TissueForge: un millón de libras de laboratorio, o setenta y dos horas de cómputo
La investigación en heridas complejas es uno de los rincones más lentos y caros de la ciencia biomédica. La aritmética detrás de esa frase es peor de lo que casi nadie supone.
Un solo experimento de laboratorio sobre un constructo multitejido bioimpreso, ejecutado durante setenta y dos horas, cuesta entre ocho y veinticinco mil libras una vez se cuentan consumibles, tiempo de instalación y mano de obra cualificada. Cincuenta variaciones paramétricas —aproximadamente el mínimo para obtener datos estadísticamente significativos— suman más de un millón de libras y entre dieciocho y treinta y seis meses de trabajo.
Esa aritmética es la razón de que la investigación en heridas avance despacio, y la situación se está complicando en lugar de mejorar. La presión regulatoria para reducir el uso de animales en investigación preclínica crece en el Reino Unido, la UE y Estados Unidos, y no existe una alternativa computacional validada que opere a escala. Mientras tanto, los tres patógenos que dominan la infección de heridas complejas desarrollan resistencias más rápido de lo que los canales convencionales de cribado de fármacos son capaces de responder.
TissueForge es una plataforma computacional que simula cómo progresa una herida compleja —piel, músculo y hueso a la vez— bajo infección bacteriana multirresistente a lo largo de hasta siete días. Esa ventana importa más que cualquier otro detalle: es el periodo en el que la mayoría de las intervenciones terapéuticas funcionan o fracasan, y falta en los modelos computacionales de herida existentes, que capturan la mecánica del tejido de forma aislada y se detienen mucho antes de que la biología se ponga interesante.
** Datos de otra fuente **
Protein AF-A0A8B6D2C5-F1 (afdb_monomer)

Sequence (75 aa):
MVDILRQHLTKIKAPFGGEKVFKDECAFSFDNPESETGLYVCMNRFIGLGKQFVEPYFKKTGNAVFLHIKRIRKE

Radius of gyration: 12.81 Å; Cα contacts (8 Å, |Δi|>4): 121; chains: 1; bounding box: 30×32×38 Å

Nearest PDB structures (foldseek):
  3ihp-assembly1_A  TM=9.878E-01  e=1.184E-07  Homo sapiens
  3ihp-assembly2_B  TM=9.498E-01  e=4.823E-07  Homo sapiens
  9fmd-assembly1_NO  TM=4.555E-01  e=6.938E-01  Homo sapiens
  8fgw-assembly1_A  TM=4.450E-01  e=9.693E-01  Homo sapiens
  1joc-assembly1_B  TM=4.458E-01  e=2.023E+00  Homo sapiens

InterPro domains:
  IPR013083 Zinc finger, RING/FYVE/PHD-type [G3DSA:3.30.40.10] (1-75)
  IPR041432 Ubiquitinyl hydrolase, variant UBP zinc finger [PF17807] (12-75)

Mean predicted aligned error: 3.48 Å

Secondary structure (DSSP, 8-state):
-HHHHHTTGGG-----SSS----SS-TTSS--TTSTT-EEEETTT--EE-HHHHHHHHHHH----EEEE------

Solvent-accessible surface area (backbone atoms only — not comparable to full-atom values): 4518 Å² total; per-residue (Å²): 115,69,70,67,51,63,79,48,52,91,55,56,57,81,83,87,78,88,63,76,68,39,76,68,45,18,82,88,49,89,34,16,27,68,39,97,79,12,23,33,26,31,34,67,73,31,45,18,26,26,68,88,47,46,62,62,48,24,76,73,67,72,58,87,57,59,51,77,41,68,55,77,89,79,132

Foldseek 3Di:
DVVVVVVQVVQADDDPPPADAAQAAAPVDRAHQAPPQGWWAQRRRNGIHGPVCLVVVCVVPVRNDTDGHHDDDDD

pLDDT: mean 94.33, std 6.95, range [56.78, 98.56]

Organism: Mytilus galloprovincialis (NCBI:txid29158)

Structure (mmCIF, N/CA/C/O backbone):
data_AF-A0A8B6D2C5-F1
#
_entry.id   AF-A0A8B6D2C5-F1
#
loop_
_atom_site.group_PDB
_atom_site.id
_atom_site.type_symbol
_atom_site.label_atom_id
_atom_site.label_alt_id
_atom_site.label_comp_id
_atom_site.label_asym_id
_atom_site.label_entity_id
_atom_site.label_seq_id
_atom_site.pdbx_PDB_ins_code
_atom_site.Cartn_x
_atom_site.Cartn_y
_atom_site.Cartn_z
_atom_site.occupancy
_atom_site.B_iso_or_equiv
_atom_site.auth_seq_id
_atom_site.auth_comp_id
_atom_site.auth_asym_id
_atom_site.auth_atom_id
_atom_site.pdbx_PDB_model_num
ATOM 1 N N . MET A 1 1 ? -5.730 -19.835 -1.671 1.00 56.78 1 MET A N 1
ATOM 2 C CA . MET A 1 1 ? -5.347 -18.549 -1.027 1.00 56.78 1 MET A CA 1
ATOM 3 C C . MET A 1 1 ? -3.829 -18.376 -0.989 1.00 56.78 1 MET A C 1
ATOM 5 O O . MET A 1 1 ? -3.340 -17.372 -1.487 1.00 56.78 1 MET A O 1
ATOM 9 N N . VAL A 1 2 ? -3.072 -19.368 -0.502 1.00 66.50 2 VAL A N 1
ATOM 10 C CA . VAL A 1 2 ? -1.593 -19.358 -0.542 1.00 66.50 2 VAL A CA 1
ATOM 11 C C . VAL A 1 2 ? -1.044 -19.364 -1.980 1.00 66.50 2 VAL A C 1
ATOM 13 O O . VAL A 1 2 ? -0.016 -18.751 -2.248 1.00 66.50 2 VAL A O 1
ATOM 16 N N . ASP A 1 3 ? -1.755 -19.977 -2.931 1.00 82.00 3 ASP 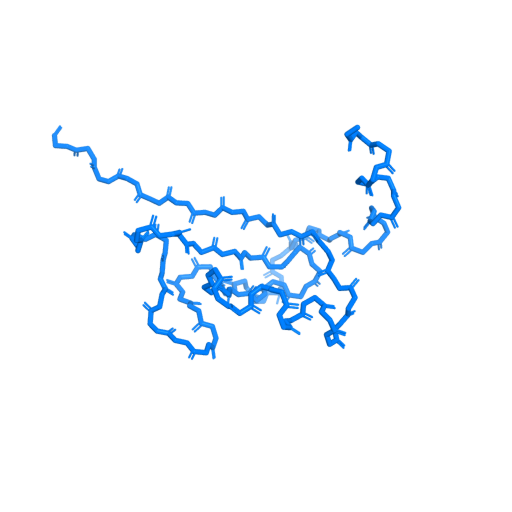A N 1
ATOM 17 C CA . ASP A 1 3 ? -1.292 -20.111 -4.324 1.00 82.00 3 ASP A CA 1
ATOM 18 C C . ASP A 1 3 ? -1.198 -18.793 -5.095 1.00 82.00 3 ASP A C 1
ATOM 20 O O . ASP A 1 3 ? -0.317 -18.639 -5.935 1.00 82.00 3 ASP A O 1
ATOM 24 N N . ILE A 1 4 ? -2.052 -17.818 -4.774 1.00 87.94 4 ILE A N 1
ATOM 25 C CA . ILE A 1 4 ? -1.990 -16.479 -5.378 1.00 87.94 4 ILE A CA 1
ATOM 26 C C . ILE A 1 4 ? -0.791 -15.717 -4.805 1.00 87.94 4 ILE A C 1
ATOM 28 O O . ILE A 1 4 ? -0.045 -15.075 -5.538 1.00 87.94 4 ILE A O 1
ATOM 32 N N . LEU A 1 5 ? -0.544 -15.846 -3.496 1.00 89.75 5 LEU A N 1
ATOM 33 C CA . LEU A 1 5 ? 0.608 -15.222 -2.849 1.00 89.75 5 LEU A CA 1
ATOM 34 C C . LEU A 1 5 ? 1.934 -15.762 -3.404 1.00 89.75 5 LEU A C 1
ATOM 36 O O . LEU A 1 5 ? 2.853 -14.978 -3.640 1.00 89.75 5 LEU A O 1
ATOM 40 N N . ARG A 1 6 ? 2.019 -17.076 -3.671 1.00 92.94 6 ARG A N 1
ATOM 41 C CA . ARG A 1 6 ? 3.213 -17.740 -4.236 1.00 92.94 6 ARG A CA 1
ATOM 42 C C . ARG A 1 6 ? 3.724 -17.066 -5.512 1.00 92.94 6 ARG A C 1
ATOM 44 O O . ARG A 1 6 ? 4.932 -16.927 -5.671 1.00 92.94 6 ARG A O 1
ATOM 51 N N . GLN A 1 7 ? 2.826 -16.581 -6.370 1.00 92.75 7 GLN A N 1
ATOM 52 C CA . GLN A 1 7 ? 3.176 -15.917 -7.635 1.00 92.75 7 GLN A CA 1
ATOM 53 C C . GLN A 1 7 ? 3.861 -14.555 -7.441 1.00 92.75 7 GLN A C 1
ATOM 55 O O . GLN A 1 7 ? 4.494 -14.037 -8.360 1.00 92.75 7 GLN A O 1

El uso previsto es el cribado. Probar terapias, combinaciones de antibióticos y biomateriales de forma computacional antes de comprometer recursos de laboratorio — convirtiendo una campaña que exigiría año y medio de mesa de laboratorio en algo que se ejecuta durante un fin de semana largo.
Tiene además una capacidad que nos parece genuinamente inusual: generar perfiles de herida que no existen en ningún conjunto de datos clínicos. Eso permite evaluar una terapia frente a patrones de lesión antes de que aparezcan en pacientes, que es una frase rara de escribir y algo útil de tener.
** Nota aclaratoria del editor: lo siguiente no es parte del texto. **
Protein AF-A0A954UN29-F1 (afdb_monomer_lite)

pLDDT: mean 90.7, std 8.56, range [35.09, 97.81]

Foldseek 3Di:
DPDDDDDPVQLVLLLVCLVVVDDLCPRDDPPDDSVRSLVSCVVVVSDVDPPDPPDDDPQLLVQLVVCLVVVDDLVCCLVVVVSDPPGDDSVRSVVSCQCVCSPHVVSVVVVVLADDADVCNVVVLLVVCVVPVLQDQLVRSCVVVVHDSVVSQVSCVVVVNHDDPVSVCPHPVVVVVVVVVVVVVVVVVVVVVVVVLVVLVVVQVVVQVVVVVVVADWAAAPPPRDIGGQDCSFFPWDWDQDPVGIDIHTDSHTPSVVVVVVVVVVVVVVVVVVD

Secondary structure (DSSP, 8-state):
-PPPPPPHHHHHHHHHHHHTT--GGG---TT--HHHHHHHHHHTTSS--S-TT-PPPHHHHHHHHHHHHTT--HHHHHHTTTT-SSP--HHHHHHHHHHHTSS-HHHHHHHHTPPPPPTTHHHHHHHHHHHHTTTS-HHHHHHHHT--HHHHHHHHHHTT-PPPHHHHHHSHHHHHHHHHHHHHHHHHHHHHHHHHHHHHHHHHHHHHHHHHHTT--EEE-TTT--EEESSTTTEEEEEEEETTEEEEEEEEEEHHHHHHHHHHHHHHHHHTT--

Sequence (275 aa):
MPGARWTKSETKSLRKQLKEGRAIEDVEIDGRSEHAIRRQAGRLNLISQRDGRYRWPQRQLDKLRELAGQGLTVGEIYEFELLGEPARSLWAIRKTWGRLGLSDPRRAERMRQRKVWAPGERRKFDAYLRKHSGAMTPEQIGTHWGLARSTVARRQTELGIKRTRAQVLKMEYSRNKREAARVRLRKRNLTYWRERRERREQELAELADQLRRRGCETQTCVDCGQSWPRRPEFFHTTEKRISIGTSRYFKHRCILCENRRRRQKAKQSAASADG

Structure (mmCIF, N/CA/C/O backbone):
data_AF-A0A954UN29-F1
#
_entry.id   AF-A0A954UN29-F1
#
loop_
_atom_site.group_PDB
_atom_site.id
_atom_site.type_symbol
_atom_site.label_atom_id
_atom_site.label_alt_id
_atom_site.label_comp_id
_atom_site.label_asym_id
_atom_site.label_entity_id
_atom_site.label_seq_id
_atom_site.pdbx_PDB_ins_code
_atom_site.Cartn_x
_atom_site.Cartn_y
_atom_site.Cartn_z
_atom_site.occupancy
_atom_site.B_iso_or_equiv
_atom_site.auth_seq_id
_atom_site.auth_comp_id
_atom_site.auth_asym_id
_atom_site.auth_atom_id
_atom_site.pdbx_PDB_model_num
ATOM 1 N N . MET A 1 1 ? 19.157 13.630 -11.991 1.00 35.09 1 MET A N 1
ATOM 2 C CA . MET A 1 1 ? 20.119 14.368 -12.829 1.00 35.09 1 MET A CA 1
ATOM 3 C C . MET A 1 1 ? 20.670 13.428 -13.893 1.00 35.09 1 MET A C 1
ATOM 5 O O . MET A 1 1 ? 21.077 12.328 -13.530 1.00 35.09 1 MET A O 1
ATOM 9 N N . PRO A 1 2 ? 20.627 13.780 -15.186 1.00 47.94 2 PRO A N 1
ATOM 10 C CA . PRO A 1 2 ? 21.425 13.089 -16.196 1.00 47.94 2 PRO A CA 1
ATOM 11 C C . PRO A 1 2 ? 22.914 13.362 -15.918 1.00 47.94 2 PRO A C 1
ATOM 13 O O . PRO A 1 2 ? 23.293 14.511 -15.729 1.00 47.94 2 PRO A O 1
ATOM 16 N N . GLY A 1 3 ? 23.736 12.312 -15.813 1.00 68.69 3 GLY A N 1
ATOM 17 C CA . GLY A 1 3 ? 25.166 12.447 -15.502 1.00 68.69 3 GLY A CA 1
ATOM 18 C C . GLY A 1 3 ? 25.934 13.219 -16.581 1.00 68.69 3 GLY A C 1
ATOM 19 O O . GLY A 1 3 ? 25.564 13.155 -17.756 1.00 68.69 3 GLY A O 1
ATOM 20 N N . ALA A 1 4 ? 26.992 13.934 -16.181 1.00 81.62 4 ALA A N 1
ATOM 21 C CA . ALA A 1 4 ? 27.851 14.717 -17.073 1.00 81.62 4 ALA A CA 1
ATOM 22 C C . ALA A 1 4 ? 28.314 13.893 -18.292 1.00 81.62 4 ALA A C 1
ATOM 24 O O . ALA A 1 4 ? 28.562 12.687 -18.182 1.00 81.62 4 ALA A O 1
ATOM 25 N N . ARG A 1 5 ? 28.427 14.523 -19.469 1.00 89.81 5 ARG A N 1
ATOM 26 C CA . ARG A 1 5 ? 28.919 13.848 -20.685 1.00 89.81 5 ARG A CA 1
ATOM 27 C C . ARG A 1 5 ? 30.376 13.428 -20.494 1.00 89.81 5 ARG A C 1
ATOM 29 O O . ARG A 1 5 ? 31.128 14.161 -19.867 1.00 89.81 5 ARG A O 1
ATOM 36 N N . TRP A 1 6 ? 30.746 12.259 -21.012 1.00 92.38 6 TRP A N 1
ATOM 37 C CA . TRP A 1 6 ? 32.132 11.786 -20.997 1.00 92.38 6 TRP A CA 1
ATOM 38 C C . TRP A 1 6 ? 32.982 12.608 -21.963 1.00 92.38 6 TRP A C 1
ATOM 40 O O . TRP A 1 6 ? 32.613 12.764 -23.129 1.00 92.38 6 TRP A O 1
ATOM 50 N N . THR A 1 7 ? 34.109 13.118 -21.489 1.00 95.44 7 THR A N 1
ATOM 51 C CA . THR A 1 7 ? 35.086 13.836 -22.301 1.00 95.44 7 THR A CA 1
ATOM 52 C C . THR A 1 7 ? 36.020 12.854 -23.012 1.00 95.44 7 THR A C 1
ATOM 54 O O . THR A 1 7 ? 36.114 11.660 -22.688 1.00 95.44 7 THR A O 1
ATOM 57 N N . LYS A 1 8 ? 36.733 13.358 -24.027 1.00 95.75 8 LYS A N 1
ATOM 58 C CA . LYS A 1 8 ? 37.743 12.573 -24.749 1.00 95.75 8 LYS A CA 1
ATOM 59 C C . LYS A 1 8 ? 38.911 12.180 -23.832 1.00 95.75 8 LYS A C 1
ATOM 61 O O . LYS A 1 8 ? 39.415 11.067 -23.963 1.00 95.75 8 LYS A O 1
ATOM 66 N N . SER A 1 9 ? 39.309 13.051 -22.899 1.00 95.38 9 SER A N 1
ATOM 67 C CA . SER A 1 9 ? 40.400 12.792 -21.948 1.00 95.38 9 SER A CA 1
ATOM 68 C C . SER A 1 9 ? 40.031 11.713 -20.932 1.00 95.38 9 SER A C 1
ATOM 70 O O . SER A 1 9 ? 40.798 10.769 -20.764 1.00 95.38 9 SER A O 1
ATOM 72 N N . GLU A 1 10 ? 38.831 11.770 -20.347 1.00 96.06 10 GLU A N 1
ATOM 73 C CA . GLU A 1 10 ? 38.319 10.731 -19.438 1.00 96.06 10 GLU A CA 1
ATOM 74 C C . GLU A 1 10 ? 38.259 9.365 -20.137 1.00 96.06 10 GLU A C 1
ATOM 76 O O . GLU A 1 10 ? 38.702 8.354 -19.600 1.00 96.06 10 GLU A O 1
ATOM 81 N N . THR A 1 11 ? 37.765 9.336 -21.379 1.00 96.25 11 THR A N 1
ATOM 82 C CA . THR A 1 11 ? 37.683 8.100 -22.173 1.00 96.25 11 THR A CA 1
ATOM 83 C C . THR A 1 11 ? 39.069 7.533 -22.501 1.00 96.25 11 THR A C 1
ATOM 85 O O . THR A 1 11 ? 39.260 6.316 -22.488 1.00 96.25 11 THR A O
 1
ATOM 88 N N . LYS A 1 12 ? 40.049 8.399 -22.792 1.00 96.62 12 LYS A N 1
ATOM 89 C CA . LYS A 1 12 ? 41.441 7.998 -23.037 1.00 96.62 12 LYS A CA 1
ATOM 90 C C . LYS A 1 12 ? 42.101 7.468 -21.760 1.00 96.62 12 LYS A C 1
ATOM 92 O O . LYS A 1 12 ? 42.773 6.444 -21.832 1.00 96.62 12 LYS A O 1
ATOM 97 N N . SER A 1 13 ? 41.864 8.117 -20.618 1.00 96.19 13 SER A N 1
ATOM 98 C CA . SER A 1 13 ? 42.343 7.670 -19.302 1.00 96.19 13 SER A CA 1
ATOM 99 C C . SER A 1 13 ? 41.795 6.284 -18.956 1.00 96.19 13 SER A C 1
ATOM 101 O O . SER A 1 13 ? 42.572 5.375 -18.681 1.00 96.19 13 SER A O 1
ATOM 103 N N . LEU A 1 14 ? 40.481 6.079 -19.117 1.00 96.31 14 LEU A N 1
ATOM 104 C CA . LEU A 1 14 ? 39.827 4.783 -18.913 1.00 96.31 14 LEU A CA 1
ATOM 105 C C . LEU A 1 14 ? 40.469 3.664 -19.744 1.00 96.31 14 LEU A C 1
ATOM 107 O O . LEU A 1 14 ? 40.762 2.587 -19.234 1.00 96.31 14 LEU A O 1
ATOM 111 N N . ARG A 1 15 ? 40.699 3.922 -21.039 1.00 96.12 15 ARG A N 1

Y ahora la parte honesta. TissueForge está en nivel de madurez tecnológica tres: el concepto está formulado y los componentes se están construyendo, no validando. Tampoco es una simulación pura — depende de una pequeña capa de calibración in-vitro que mantenga sus resultados anclados a la realidad biológica, porque un modelo que nunca se ha contrastado con un sistema vivo es una conjetura muy segura de sí misma. El diseño minimiza deliberadamente los recursos biológicos que consume, pero no los elimina, y afirmar lo contrario sería el tipo de exageración de la que este campo ya va sobrado.